**** AVAILABLE DATA ****

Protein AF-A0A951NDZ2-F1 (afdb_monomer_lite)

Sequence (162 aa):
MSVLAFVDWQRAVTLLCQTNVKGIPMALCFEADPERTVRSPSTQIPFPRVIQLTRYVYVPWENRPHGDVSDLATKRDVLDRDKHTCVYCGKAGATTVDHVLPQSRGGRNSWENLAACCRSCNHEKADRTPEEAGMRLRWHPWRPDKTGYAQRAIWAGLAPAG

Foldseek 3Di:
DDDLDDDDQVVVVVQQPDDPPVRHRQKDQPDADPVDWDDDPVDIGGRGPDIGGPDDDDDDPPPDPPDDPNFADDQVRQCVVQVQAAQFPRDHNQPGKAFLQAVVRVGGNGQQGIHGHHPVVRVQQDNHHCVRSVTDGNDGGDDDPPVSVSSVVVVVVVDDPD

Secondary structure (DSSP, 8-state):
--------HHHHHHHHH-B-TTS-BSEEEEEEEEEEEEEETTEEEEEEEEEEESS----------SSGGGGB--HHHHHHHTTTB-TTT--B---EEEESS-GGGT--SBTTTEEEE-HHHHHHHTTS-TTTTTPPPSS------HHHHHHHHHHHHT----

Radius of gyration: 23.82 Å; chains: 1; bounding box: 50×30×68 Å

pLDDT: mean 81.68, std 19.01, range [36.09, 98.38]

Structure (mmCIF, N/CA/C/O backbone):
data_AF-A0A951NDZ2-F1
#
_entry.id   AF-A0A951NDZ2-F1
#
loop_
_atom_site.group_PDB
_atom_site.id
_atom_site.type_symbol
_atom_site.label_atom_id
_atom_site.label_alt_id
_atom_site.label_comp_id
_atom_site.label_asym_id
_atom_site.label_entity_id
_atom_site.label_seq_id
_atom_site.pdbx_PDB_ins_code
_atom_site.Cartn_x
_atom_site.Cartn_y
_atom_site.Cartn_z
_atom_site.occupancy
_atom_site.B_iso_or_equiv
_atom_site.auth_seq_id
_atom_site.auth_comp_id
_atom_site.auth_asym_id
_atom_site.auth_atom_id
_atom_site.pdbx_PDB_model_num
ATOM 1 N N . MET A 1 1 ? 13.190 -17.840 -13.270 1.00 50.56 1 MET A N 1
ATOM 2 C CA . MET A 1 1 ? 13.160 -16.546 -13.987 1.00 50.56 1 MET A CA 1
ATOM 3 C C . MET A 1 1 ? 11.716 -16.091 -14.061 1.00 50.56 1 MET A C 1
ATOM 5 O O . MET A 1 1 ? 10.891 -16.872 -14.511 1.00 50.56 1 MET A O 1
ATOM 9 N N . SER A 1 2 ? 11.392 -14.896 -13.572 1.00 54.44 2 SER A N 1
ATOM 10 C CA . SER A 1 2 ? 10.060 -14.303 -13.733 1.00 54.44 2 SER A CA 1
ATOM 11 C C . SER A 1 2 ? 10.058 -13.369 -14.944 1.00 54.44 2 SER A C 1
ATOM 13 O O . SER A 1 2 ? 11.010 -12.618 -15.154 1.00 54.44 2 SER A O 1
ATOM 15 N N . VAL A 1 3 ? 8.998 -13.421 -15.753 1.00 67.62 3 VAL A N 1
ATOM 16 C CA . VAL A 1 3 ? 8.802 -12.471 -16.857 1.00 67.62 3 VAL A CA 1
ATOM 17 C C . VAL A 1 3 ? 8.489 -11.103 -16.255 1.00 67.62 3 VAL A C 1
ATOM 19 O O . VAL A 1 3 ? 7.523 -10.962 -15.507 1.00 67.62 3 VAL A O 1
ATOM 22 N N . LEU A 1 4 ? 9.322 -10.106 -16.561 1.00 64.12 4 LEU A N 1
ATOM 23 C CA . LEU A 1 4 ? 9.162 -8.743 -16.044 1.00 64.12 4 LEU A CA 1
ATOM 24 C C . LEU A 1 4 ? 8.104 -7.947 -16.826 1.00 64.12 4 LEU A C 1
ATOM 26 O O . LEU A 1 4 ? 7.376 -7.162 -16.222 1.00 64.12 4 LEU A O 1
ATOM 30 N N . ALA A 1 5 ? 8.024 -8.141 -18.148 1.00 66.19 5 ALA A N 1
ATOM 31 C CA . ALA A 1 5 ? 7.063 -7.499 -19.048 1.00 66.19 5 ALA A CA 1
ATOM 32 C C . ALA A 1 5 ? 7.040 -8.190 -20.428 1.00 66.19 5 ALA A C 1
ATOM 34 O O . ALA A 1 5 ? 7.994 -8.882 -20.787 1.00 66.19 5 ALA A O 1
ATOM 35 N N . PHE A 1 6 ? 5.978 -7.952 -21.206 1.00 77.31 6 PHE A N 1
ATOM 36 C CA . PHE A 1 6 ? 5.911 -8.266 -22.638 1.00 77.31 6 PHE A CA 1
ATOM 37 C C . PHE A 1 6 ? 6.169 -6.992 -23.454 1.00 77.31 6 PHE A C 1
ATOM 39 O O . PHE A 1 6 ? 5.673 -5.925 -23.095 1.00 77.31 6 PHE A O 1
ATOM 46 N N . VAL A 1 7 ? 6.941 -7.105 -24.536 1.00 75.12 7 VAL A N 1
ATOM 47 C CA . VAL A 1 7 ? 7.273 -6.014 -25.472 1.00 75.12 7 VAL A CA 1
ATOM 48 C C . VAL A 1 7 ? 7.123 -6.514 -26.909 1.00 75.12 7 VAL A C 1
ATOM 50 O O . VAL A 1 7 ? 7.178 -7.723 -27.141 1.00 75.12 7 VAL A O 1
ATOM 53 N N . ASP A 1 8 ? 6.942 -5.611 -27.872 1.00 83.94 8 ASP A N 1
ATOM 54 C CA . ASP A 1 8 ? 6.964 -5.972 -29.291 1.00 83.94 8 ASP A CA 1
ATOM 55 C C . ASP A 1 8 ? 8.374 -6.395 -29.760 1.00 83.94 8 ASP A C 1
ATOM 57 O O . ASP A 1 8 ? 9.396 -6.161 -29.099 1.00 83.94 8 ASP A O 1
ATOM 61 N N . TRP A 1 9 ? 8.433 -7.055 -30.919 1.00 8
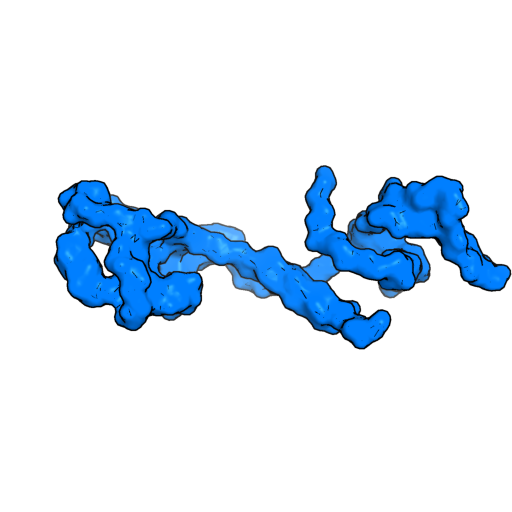7.00 9 TRP A N 1
ATOM 62 C CA . TRP A 1 9 ? 9.678 -7.629 -31.428 1.00 87.00 9 TRP A CA 1
ATOM 63 C C . TRP A 1 9 ? 10.665 -6.560 -31.916 1.00 87.00 9 TRP A C 1
ATOM 65 O O . TRP A 1 9 ? 11.875 -6.747 -31.778 1.00 87.00 9 TRP A O 1
ATOM 75 N N . GLN A 1 10 ? 10.186 -5.428 -32.441 1.00 86.19 10 GLN A N 1
ATOM 76 C CA . GLN A 1 10 ? 11.036 -4.317 -32.875 1.00 86.19 10 GLN A CA 1
ATOM 77 C C . GLN A 1 10 ? 11.770 -3.699 -31.681 1.00 86.19 10 GLN A C 1
ATOM 79 O O . GLN A 1 10 ? 12.962 -3.381 -31.761 1.00 86.19 10 GLN A O 1
ATOM 84 N N . ARG A 1 11 ? 11.089 -3.579 -30.541 1.00 78.31 11 ARG A N 1
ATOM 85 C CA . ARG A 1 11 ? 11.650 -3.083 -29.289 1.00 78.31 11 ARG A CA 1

****

* [WHAT IS REQUIRED]
Line by line, give the material above again exactly, but without any pictures.

* [WRITTEN RESPONSE]
Protein AF-A0A951NDZ2-F1 (afdb_monomer_lite)

Sequence (162 aa):
MSVLAFVDWQRAVTLLCQTNVKGIPMALCFEADPERTVRSPSTQIPFPRVIQLTRYVYVPWENRPHGDVSDLATKRDVLDRDKHTCVYCGKAGATTVDHVLPQSRGGRNSWENLAACCRSCNHEKADRTPEEAGMRLRWHPWRPDKTGYAQRAIWAGLAPAG

Foldseek 3Di:
DDDLDDDDQVVVVVQQPDDPPVRHRQKDQPDADPVDWDDDPVDIGGRGPDIGGPDDDDDDPPPDPPDDPNFADDQVRQCVVQVQAAQFPRDHNQPGKAFLQAVVRVGGNGQQGIHGHHPVVRVQQDNHHCVRSVTDGNDGGDDDPPVSVSSVVVVVVVDDPD

Secondary structure (DSSP, 8-state):
--------HHHHHHHHH-B-TTS-BSEEEEEEEEEEEEEETTEEEEEEEEEEESS----------SSGGGGB--HHHHHHHTTTB-TTT--B---EEEESS-GGGT--SBTTTEEEE-HHHHHHHTTS-TTTTTPPPSS------HHHHHHHHHHHHT----

Radius of gyration: 23.82 Å; chains: 1; bounding box: 50×30×68 Å

pLDDT: mean 81.68, std 19.01, range [36.09, 98.38]

Structure (mmCIF, N/CA/C/O backbone):
data_AF-A0A951NDZ2-F1
#
_entry.id   AF-A0A951NDZ2-F1
#
loop_
_atom_site.group_PDB
_atom_site.id
_atom_site.type_symbol
_atom_site.label_atom_id
_atom_site.label_alt_id
_atom_site.label_comp_id
_atom_site.label_asym_id
_atom_site.label_entity_id
_atom_site.label_seq_id
_atom_site.pdbx_PDB_ins_code
_atom_site.Cartn_x
_atom_site.Cartn_y
_atom_site.Cartn_z
_atom_site.occupancy
_atom_site.B_iso_or_equiv
_atom_site.auth_seq_id
_atom_site.auth_comp_id
_atom_site.auth_asym_id
_atom_site.auth_atom_id
_atom_site.pdbx_PDB_model_num
ATOM 1 N N . MET A 1 1 ? 13.190 -17.840 -13.270 1.00 50.56 1 MET A N 1
ATOM 2 C CA . MET A 1 1 ? 13.160 -16.546 -13.987 1.00 50.56 1 MET A CA 1
ATOM 3 C C . MET A 1 1 ? 11.716 -16.091 -14.061 1.00 50.56 1 MET A C 1
ATOM 5 O O . MET A 1 1 ? 10.891 -16.872 -14.511 1.00 50.56 1 MET A O 1
ATOM 9 N N . SER A 1 2 ? 11.392 -14.896 -13.572 1.00 54.44 2 SER A N 1
ATOM 10 C CA . SER A 1 2 ? 10.060 -14.303 -13.733 1.00 54.44 2 SER A CA 1
ATOM 11 C C . SER A 1 2 ? 10.058 -13.369 -14.944 1.00 54.44 2 SER A C 1
ATOM 13 O O . SER A 1 2 ? 11.010 -12.618 -15.154 1.00 54.44 2 SER A O 1
ATOM 15 N N . VAL A 1 3 ? 8.998 -13.421 -15.753 1.00 67.62 3 VAL A N 1
ATOM 16 C CA . VAL A 1 3 ? 8.802 -12.471 -16.857 1.00 67.62 3 VAL A CA 1
ATOM 17 C C . VAL A 1 3 ? 8.489 -11.103 -16.255 1.00 67.62 3 VAL A C 1
ATOM 19 O O . VAL A 1 3 ? 7.523 -10.962 -15.507 1.00 67.62 3 VAL A O 1
ATOM 22 N N . LEU A 1 4 ? 9.322 -10.106 -16.561 1.00 64.12 4 LEU A N 1
ATOM 23 C CA . LEU A 1 4 ? 9.162 -8.743 -16.044 1.00 64.12 4 LEU A CA 1
ATOM 24 C C . LEU A 1 4 ? 8.104 -7.947 -16.826 1.00 64.12 4 LEU A C 1
ATOM 26 O O . LEU A 1 4 ? 7.376 -7.162 -16.222 1.00 64.12 4 LEU A O 1
ATOM 30 N N . ALA A 1 5 ? 8.024 -8.141 -18.148 1.00 66.19 5 ALA A N 1
ATOM 31 C CA . ALA A 1 5 ? 7.063 -7.499 -19.048 1.00 66.19 5 ALA A CA 1
ATOM 32 C C . ALA A 1 5 ? 7.040 -8.190 -20.428 1.00 66.19 5 ALA A C 1
ATOM 34 O O . ALA A 1 5 ? 7.994 -8.882 -20.787 1.00 66.19 5 ALA A O 1
ATOM 35 N N . PHE A 1 6 ? 5.978 -7.952 -21.206 1.00 77.31 6 PHE A N 1
ATOM 36 C CA . PHE A 1 6 ? 5.911 -8.266 -22.638 1.00 77.31 6 PHE A CA 1
ATOM 37 C C . PHE A 1 6 ? 6.169 -6.992 -23.454 1.00 77.31 6 PHE A C 1
ATOM 39 O O . PHE A 1 6 ? 5.673 -5.925 -23.095 1.00 77.31 6 PHE A O 1
ATOM 46 N N . VAL A 1 7 ? 6.941 -7.105 -24.536 1.00 75.12 7 VAL A N 1
ATOM 47 C CA . VAL A 1 7 ? 7.273 -6.014 -25.472 1.00 75.12 7 VAL A CA 1
ATOM 48 C C . VAL A 1 7 ? 7.123 -6.514 -26.909 1.00 75.12 7 VAL A C 1
ATOM 50 O O . VAL A 1 7 ? 7.178 -7.723 -27.141 1.00 75.12 7 VAL A O 1
ATOM 53 N N . ASP A 1 8 ? 6.942 -5.611 -27.872 1.00 83.94 8 ASP A N 1
ATOM 54 C CA . ASP A 1 8 ? 6.964 -5.972 -29.291 1.00 83.94 8 ASP A CA 1
ATOM 55 C C . ASP A 1 8 ? 8.374 -6.395 -29.760 1.00 83.94 8 ASP A C 1
ATOM 57 O O . ASP A 1 8 ? 9.396 -6.161 -29.099 1.00 83.94 8 ASP A O 1
ATOM 61 N N . TRP A 1 9 ? 8.433 -7.055 -30.919 1.00 8
7.00 9 TRP A N 1
ATOM 62 C CA . TRP A 1 9 ? 9.678 -7.629 -31.428 1.00 87.00 9 TRP A CA 1
ATOM 63 C C . TRP A 1 9 ? 10.665 -6.560 -31.916 1.00 87.00 9 TRP A C 1
ATOM 65 O O . TRP A 1 9 ? 11.875 -6.747 -31.778 1.00 87.00 9 TRP A O 1
ATOM 75 N N . GLN A 1 10 ? 10.186 -5.428 -32.441 1.00 86.19 10 GLN A N 1
ATOM 76 C CA . GLN A 1 10 ? 11.036 -4.317 -32.875 1.00 86.19 10 GLN A CA 1
ATOM 77 C C . GLN A 1 10 ? 11.770 -3.699 -31.681 1.00 86.19 10 GLN A C 1
ATOM 79 O O . GLN A 1 10 ? 12.962 -3.381 -31.761 1.00 86.19 10 GLN A O 1
ATOM 84 N N . ARG A 1 11 ? 11.089 -3.579 -30.541 1.00 78.31 11 ARG A N 1
ATOM 85 C CA . ARG A 1 11 ? 11.650 -3.083 -29.289 1.00 78.31 11 ARG A CA 1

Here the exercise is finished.